A Fistful of Rupees By Vincent Luhar 

Arjun Dharma looked at the immense wall. It towered high above him,
disappearing into the grey sky. It seemed to stretch forever to the 
left and the right. No one else was around. The peace and silence was 
uncanny. There wasn't even any wind; the air was still, unmoving. 

He walked slowly to the wall and realised it wasn't made of bricks or
stone but instead of tiny pieces of folded paper. A multitude of 
colours and textures greeted him as he reached out and placed a small 
hand on the rough surface. It hummed and shimmered upon his touch, 
almost as if it was sentient, aware of his presence. 

Arjun took in a deep breath, let it out slowly and then retrieved a
small folded scrap of old newspaper from his battered shorts pocket. 
There must be billions or maybe even trillions of prayers all stacked 
high. With a trembling hand he lifted the newspaper scrap to the wall 
and teased it into a crack. 

Suddenly a truck horn blared in his ears jolting him. Someone screamed
an obscenity at Arjun and swerved his truck impatiently around the 
cycle rickshaw Arjun was sitting on. He found himself once again 
sitting in heavy traffic on the streets of the holy city of Lord Shiva, 
Varanasi, India. Arjun shook his head, the truck driver had managed to 
gain a few feet in front of him and come to a stand still. He glared at 
him in the wing mirror as if it was Arjun's fault he was unable to move 
any further. Arjun shrugged his shoulders, business as usual in India. 
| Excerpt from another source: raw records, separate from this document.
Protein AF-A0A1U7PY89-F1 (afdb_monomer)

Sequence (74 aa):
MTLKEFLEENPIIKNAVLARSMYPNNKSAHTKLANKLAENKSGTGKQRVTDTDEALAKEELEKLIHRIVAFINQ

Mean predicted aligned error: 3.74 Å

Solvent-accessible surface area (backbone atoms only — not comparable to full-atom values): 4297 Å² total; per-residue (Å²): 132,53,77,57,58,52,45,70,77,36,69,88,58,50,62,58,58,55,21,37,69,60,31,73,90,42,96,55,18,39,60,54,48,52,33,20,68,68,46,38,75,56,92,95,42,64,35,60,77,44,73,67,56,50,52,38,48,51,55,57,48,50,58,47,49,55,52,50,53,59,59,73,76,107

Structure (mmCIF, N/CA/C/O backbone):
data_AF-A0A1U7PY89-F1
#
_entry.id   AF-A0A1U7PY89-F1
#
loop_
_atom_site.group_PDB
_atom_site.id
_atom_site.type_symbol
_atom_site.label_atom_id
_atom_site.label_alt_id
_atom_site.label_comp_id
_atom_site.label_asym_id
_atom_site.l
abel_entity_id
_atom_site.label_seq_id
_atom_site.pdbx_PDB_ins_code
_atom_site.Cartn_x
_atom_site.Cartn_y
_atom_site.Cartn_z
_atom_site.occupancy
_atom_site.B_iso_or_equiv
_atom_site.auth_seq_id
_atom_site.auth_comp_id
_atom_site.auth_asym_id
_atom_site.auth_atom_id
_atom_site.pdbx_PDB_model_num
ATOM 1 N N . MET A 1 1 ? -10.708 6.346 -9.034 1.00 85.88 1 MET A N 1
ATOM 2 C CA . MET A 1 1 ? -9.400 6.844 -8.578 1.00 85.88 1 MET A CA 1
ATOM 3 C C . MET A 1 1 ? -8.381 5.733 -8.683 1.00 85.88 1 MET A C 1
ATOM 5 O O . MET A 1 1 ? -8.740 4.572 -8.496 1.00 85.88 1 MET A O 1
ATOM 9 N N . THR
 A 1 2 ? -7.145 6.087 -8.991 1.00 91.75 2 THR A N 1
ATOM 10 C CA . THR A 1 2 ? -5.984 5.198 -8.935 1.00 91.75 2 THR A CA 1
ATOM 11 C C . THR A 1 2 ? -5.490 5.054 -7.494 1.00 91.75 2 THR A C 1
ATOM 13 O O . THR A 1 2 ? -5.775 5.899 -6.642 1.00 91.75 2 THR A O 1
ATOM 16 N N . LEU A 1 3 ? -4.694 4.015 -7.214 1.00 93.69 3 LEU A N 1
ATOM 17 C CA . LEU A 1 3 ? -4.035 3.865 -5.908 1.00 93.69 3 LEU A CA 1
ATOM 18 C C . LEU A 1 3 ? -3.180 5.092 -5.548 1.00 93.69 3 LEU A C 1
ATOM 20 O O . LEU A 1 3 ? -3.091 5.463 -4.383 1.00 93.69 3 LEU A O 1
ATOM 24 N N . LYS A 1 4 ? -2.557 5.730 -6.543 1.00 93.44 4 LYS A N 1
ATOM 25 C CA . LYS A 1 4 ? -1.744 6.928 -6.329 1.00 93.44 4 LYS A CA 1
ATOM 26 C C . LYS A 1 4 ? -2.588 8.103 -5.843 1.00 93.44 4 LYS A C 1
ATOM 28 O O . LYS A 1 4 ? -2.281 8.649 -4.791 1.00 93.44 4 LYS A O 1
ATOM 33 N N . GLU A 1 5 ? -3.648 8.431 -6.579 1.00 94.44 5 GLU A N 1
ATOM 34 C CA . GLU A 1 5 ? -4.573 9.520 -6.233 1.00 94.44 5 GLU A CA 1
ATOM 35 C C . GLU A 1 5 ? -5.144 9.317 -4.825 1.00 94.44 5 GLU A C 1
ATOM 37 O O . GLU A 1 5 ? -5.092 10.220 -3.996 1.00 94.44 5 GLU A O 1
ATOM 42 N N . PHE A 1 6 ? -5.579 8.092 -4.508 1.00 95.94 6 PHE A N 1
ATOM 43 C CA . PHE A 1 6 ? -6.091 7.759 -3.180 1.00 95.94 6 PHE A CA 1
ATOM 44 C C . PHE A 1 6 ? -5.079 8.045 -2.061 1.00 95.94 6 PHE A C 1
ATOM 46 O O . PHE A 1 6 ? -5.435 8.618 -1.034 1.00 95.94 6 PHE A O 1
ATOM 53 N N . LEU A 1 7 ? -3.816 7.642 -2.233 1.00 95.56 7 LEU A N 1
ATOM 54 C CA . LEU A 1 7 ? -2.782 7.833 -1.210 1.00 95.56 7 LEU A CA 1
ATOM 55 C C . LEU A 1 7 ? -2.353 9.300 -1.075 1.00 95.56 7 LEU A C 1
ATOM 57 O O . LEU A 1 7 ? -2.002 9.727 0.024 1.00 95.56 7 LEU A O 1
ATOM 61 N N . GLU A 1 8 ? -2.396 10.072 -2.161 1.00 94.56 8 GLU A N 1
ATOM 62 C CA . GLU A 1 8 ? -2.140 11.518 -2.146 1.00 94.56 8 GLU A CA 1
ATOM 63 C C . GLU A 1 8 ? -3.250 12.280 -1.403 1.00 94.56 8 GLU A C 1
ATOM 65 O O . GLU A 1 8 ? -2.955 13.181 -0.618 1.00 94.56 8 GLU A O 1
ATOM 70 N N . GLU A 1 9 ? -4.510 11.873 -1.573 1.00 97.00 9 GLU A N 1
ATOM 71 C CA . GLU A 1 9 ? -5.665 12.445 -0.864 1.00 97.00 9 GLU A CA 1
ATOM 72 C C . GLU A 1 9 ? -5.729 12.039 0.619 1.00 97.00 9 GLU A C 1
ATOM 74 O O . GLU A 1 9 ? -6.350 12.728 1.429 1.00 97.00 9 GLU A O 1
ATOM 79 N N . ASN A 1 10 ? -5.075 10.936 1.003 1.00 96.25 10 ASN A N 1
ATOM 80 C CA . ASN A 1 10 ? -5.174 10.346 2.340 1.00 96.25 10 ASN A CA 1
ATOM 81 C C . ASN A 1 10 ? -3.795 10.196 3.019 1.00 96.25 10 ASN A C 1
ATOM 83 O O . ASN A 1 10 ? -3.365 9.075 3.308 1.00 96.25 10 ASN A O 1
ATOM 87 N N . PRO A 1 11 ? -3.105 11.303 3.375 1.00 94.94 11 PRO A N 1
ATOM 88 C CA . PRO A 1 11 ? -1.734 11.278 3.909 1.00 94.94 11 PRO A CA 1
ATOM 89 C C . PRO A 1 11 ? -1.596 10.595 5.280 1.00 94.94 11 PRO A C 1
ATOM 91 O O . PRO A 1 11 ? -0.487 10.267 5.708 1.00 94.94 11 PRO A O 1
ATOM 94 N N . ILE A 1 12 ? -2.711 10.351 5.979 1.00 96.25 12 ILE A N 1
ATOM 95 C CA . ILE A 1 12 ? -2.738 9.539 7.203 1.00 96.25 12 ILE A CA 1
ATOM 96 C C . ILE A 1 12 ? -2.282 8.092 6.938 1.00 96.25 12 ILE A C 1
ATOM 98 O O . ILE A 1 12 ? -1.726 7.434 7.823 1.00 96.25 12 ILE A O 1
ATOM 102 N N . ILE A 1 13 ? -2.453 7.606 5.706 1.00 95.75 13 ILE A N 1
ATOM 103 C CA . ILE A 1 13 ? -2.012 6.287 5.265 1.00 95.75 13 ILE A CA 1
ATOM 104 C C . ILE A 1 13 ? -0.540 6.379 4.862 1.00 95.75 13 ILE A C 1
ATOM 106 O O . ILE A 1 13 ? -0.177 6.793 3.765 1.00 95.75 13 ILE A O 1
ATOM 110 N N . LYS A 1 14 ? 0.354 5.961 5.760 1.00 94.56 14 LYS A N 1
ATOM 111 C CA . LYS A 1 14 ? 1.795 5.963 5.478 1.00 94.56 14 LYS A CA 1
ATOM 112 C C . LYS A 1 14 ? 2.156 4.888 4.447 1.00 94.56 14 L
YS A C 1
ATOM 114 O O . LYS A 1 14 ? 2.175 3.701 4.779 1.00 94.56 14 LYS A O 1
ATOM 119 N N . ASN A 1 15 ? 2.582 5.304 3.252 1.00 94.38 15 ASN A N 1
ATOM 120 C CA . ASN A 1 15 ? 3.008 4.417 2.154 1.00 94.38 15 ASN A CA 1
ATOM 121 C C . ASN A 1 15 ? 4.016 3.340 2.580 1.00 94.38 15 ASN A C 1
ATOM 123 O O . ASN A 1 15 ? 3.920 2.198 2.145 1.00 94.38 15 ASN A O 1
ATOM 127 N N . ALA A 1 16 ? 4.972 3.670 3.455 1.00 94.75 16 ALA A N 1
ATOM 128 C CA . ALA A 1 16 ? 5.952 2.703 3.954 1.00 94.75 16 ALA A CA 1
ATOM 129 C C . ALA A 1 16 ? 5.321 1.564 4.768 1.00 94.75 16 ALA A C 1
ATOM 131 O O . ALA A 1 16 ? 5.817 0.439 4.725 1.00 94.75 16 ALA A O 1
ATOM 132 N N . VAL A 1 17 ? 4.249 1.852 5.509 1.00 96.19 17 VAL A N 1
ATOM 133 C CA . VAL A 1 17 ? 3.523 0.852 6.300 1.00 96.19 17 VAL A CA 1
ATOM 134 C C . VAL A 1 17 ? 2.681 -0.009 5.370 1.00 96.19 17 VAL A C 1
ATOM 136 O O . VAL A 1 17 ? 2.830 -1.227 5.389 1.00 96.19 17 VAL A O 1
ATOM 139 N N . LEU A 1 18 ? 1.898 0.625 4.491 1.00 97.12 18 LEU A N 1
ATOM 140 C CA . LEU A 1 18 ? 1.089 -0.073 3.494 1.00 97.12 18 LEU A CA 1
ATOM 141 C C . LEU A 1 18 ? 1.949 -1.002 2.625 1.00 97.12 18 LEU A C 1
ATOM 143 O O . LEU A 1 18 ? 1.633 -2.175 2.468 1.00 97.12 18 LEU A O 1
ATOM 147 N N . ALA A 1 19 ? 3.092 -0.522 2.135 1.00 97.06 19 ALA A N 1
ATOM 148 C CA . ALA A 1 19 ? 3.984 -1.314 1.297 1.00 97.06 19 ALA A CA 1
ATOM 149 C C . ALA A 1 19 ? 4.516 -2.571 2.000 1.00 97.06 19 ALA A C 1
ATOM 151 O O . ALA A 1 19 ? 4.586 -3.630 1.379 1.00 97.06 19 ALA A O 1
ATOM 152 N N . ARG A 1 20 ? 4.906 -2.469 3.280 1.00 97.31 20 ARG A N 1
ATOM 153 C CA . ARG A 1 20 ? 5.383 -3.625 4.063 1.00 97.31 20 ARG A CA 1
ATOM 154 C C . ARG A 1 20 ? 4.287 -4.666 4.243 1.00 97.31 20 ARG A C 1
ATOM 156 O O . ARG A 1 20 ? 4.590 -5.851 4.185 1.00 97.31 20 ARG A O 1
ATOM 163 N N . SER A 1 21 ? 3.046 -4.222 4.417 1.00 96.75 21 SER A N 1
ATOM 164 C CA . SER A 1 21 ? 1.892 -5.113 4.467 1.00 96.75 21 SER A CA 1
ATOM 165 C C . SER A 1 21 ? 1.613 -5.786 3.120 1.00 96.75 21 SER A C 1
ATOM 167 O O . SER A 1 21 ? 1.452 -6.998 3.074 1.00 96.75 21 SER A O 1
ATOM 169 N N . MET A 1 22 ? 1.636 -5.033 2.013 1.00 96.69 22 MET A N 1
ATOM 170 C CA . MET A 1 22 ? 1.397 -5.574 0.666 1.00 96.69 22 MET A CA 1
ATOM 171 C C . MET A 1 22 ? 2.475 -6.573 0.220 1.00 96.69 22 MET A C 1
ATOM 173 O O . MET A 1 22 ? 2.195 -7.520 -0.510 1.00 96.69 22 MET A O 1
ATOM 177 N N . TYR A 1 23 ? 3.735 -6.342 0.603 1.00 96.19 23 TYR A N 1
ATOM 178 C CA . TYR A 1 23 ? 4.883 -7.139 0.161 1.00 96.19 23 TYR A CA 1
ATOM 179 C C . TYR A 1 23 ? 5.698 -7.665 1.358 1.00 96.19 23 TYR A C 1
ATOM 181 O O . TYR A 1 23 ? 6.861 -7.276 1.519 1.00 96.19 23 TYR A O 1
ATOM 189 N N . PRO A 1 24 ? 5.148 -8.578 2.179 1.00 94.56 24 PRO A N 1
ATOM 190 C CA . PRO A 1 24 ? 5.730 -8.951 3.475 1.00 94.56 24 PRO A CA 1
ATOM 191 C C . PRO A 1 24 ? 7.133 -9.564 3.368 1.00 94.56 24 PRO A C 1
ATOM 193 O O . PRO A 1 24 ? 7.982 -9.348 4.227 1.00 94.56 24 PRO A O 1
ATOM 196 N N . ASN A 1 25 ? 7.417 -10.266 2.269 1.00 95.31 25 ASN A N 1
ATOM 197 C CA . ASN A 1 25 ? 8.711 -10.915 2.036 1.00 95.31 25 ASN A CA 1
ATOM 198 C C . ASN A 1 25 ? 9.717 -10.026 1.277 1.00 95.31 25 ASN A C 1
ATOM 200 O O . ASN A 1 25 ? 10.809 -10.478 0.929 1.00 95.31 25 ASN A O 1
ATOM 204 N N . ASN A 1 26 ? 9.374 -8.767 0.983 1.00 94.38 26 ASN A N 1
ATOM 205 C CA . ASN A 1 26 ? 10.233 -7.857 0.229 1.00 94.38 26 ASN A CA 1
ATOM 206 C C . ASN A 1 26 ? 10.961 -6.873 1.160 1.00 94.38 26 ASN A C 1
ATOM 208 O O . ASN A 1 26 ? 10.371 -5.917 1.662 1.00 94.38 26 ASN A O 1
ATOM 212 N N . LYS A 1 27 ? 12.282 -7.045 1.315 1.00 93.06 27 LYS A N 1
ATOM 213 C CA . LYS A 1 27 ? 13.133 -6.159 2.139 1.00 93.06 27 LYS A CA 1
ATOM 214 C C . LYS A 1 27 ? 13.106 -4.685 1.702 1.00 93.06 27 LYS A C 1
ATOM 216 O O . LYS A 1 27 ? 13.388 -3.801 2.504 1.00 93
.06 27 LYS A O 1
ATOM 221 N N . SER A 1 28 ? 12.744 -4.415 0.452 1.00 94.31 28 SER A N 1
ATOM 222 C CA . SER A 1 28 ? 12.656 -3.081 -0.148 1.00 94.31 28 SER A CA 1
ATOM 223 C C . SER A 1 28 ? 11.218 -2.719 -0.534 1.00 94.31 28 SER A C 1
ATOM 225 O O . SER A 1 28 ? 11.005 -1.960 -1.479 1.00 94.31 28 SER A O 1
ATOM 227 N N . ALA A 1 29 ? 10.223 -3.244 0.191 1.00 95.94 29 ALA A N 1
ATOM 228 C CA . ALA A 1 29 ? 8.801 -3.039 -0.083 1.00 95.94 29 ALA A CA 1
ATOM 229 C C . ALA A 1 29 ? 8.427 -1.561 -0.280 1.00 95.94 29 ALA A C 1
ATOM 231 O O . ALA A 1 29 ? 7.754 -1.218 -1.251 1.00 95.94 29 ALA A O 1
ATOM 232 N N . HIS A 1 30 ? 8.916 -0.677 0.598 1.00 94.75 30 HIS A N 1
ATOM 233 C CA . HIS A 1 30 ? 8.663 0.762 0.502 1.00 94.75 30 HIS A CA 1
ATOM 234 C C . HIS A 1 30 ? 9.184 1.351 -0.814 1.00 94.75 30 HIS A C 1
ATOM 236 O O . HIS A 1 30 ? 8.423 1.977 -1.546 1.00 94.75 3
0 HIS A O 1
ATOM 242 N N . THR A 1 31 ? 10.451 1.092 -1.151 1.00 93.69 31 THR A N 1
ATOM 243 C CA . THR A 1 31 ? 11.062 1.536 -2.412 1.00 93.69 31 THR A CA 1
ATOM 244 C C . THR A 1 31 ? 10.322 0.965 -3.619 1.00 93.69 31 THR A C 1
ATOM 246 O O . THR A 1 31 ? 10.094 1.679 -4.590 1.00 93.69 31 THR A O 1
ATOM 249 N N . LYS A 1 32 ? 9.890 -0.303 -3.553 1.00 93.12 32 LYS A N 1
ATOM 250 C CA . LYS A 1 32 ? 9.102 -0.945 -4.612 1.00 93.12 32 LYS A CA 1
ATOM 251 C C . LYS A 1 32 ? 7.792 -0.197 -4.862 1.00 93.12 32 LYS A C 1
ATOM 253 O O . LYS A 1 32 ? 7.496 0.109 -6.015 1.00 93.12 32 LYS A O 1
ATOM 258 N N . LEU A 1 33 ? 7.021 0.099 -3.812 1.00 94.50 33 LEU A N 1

People were sounding their car horns all around him but the traffic
didn't seem to be moving any quicker. Arjun peered ahead and noticed 
two cows were slowly making their way against the traffic. People were 
getting mad and shouting and screaming but it made no difference to 
these animals, in a country where cows were worshipped as living Gods 
there wasn't really anything that could be done to change their paths. 
The people would just have to wait until they passed or find another 
route to their final destination. 

‘Ill get off here,' said the irate passenger and handed Arjun a coin. He
stepped off the cycle rickshaw and was soon lost in the busy street. 
Arjun tipped his baseball cap like he had seen the cowboys of the old 
westerns do on late night reruns and pocketed the cash. He got off the 
rickshaw and then wheeled it away from the busy road. 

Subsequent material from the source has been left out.